First let's see what categories of things are known:
MathematicalFunctionData["ArcTanh", "Properties"]
ah well, let's just list them all (this will take a while to download the first time around)
all = DeleteDuplicates@Flatten[MathematicalFunctionData["ArcTanh", #] & /@
MathematicalFunctionData["ArcTanh", "Properties"]];
now let's look whether that fact about ArcTanh[_] + ArcTanh[_] is in there
facts = Cases[all,
Function[{_, _},
e_ /; Not@FreeQ[e, Inactivate[ArcTanh[_] + ArcTanh[_]]]]
];
maybe some of these help. Let's Activate them.
activefacts = Through[facts[x, y]] // Activate
drop some conditions
activefacts = Assuming[x \[Element] Reals && y \[Element] Reals, FullSimplify@activefacts];
Now
activefacts /. {x -> ..., y -> ...}
should be a list of True, Undefined or Indeterminate == ... for any real x and y.
(However, it seems to break here for exactly one of them being 1, the other not, activefacts /. {x -> 1, y -> 0.9} is {False, Undefined, False})

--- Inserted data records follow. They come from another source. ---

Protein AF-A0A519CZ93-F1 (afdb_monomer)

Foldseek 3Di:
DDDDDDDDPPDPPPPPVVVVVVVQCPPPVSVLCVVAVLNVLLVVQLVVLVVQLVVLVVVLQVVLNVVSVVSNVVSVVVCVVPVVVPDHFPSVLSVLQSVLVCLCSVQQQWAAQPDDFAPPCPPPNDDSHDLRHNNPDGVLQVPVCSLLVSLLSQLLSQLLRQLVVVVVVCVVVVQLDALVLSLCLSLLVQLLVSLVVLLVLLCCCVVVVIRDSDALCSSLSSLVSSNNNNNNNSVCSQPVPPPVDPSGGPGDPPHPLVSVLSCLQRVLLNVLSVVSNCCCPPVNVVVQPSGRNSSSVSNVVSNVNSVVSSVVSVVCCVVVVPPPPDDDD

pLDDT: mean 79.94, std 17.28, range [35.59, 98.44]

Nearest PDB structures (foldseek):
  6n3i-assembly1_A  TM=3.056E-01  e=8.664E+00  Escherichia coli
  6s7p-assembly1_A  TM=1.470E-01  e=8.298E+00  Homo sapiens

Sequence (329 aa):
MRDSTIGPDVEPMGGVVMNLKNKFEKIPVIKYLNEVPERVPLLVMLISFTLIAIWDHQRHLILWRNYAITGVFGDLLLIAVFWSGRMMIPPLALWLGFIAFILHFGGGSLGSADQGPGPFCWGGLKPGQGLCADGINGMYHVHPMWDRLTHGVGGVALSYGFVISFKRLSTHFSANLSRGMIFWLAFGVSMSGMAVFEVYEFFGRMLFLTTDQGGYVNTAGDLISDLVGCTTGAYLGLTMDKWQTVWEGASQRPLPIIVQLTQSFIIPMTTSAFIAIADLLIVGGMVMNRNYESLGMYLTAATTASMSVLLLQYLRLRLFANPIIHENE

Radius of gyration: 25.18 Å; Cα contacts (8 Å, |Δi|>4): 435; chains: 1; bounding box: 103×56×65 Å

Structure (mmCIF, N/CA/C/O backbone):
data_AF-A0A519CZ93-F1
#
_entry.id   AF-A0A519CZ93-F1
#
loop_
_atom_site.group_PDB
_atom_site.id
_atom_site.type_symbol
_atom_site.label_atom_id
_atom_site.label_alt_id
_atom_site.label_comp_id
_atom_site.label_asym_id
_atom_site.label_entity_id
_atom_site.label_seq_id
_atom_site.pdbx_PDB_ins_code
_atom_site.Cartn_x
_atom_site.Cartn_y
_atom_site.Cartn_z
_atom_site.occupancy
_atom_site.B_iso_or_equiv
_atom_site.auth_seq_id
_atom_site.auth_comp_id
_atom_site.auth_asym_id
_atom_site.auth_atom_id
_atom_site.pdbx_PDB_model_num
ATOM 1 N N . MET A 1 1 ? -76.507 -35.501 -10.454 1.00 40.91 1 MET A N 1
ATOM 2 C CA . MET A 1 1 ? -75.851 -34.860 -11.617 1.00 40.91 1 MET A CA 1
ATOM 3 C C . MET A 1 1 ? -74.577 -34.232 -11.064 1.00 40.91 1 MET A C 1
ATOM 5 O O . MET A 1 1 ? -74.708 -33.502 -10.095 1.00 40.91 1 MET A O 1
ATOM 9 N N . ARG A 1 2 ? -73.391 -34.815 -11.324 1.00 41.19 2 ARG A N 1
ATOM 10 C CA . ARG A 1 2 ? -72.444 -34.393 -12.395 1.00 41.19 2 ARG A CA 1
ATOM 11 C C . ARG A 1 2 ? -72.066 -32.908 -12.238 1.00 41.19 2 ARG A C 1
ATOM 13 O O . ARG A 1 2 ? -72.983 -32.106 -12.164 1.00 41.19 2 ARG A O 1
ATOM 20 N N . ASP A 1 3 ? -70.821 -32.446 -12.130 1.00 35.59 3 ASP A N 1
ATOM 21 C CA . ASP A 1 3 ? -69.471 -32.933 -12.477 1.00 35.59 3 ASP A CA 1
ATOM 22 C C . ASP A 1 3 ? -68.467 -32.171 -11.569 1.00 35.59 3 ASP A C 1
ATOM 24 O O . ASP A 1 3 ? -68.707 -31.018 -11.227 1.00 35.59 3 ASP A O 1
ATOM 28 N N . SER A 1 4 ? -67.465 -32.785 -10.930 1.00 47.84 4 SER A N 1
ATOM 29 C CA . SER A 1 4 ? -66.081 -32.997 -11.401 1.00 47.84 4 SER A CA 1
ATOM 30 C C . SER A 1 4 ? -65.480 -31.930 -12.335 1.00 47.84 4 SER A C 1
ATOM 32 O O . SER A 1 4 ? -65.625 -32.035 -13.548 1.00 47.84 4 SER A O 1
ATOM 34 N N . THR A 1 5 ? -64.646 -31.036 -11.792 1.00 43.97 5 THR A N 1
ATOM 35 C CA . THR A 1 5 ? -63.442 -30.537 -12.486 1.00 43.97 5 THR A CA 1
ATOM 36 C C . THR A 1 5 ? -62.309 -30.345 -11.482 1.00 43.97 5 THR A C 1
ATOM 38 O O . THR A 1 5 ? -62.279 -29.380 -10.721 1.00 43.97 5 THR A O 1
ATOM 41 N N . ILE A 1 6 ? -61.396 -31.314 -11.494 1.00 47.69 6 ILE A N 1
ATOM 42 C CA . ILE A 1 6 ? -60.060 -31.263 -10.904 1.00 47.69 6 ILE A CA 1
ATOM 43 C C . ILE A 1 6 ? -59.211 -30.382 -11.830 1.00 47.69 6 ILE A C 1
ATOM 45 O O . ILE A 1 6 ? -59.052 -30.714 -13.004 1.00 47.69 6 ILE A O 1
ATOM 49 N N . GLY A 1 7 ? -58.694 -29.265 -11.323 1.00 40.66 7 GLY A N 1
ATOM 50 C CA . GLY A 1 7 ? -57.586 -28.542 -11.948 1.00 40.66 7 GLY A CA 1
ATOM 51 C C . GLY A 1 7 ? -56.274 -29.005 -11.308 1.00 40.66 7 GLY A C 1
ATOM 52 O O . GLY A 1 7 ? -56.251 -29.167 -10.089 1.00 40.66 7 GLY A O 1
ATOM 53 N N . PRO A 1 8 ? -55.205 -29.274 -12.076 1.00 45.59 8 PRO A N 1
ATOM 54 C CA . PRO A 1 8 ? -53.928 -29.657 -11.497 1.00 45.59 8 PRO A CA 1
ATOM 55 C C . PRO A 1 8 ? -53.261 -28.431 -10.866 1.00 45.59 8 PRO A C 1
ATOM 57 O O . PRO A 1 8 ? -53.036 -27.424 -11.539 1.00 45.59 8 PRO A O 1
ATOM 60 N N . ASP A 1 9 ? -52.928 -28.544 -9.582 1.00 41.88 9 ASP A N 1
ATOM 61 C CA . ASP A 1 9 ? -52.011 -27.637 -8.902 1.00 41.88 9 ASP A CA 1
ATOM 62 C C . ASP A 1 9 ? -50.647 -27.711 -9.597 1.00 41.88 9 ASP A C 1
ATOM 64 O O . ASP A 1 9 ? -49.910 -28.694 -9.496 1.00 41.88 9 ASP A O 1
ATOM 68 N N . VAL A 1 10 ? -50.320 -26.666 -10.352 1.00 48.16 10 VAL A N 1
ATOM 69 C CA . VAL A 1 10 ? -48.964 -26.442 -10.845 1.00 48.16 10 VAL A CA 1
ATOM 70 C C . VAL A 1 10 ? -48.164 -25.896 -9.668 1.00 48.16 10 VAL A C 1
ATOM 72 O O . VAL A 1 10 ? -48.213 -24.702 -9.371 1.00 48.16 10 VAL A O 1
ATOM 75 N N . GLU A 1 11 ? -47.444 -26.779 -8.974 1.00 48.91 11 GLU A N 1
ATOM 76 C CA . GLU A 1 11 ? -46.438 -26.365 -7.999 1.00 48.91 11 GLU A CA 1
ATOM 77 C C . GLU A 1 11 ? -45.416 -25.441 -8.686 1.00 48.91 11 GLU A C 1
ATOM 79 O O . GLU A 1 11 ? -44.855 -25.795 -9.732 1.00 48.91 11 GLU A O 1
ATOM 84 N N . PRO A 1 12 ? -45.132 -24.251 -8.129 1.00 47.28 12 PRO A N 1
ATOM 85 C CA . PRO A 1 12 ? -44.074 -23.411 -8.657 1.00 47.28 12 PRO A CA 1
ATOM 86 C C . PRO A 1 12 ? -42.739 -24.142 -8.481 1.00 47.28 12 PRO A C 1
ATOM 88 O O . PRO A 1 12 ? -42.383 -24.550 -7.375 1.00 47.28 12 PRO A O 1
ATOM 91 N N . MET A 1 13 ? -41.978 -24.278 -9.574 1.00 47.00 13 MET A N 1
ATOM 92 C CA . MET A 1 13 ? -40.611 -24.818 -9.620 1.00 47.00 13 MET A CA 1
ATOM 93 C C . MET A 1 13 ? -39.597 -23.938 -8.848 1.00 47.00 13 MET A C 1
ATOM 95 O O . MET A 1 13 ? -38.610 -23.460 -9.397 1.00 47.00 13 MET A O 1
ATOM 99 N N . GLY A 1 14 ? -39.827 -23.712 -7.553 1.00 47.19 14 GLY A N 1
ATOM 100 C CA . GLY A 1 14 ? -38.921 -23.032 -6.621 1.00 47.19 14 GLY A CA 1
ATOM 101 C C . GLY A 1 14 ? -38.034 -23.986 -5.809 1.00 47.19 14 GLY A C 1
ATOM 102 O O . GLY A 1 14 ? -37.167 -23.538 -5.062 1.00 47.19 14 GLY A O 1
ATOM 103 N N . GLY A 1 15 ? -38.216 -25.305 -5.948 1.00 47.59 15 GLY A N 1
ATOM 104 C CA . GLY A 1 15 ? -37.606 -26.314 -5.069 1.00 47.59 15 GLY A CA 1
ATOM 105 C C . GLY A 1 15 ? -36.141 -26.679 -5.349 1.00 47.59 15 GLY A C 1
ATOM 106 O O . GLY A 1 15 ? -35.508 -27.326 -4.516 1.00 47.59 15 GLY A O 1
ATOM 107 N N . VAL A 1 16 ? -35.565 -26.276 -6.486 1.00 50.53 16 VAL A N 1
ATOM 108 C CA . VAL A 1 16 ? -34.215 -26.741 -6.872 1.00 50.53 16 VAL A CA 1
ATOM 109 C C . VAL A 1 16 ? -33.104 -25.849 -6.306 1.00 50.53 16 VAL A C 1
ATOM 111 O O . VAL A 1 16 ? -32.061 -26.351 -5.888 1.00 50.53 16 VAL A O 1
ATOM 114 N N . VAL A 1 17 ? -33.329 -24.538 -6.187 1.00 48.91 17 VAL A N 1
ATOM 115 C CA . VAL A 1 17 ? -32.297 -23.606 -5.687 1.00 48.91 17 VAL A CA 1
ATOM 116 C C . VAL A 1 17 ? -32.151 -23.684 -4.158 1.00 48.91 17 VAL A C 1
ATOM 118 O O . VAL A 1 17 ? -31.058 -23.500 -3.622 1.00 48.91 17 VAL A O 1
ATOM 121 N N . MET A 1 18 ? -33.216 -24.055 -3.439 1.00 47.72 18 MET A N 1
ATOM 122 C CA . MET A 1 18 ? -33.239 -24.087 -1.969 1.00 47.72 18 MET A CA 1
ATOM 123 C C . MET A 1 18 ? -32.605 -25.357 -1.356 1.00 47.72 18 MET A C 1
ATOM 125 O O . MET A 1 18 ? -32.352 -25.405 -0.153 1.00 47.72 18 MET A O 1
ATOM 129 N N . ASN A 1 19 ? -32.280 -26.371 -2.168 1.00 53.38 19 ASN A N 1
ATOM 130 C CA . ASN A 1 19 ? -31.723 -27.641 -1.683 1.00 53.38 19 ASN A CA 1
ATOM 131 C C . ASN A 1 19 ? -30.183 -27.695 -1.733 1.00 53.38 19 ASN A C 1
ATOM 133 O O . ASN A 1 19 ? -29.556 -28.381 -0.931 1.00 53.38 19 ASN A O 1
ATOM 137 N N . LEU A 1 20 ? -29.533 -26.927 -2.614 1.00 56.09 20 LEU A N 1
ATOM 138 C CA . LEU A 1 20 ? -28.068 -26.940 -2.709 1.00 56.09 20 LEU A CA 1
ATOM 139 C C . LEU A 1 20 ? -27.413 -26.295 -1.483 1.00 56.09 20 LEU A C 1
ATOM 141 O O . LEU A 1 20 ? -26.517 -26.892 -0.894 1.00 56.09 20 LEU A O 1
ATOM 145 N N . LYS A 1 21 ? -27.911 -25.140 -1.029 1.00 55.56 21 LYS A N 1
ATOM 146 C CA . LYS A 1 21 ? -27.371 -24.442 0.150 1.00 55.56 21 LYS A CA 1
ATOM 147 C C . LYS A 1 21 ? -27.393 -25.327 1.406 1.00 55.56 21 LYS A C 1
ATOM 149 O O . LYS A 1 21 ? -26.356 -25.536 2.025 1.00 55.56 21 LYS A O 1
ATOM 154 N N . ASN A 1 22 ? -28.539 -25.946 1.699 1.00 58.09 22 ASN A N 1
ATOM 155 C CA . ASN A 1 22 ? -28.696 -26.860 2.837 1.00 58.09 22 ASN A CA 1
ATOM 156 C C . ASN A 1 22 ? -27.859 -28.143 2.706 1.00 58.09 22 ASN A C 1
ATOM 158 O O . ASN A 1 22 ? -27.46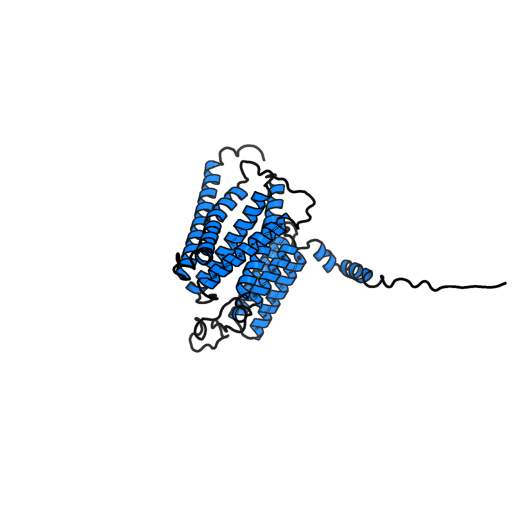7 -28.733 3.714 1.00 58.09 22 ASN A O 1
ATOM 162 N N . LYS A 1 23 ? -27.596 -28.601 1.478 1.00 58.66 23 LYS A N 1
ATOM 163 C CA . LYS A 1 23 ? -26.776 -29.788 1.217 1.00 58.66 23 LYS A CA 1
ATOM 164 C C . LYS A 1 23 ? -25.282 -29.497 1.389 1.00 58.66 23 LYS A C 1
ATOM 166 O O . LYS A 1 23 ? -24.572 -30.344 1.923 1.00 58.66 23 LYS A O 1
ATOM 171 N N . PHE A 1 24 ? -24.822 -28.304 1.008 1.00 56.97 24 PHE A N 1
ATOM 172 C CA . PHE A 1 24 ? -23.432 -27.878 1.183 1.00 56.97 24 PHE A CA 1
ATOM 173 C C . PHE A 1 24 ? -23.120 -27.432 2.620 1.00 56.97 24 PHE A C 1
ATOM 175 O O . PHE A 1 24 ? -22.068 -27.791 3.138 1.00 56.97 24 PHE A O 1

I think this is a method worth knowing in general.
For example, use
all = MathematicalFunctionData["Sinh", #] & /@
MathematicalFunctionData["Sinh", "Properties"];
all = Flatten@all;
Cases[all,
Function[{_, _}, e_ /; Not@FreeQ[e, Inactivate@Sinh[_ + _]]]
]
to learn everything MathematicalFunctionData knows about $\sinh(x + y)$.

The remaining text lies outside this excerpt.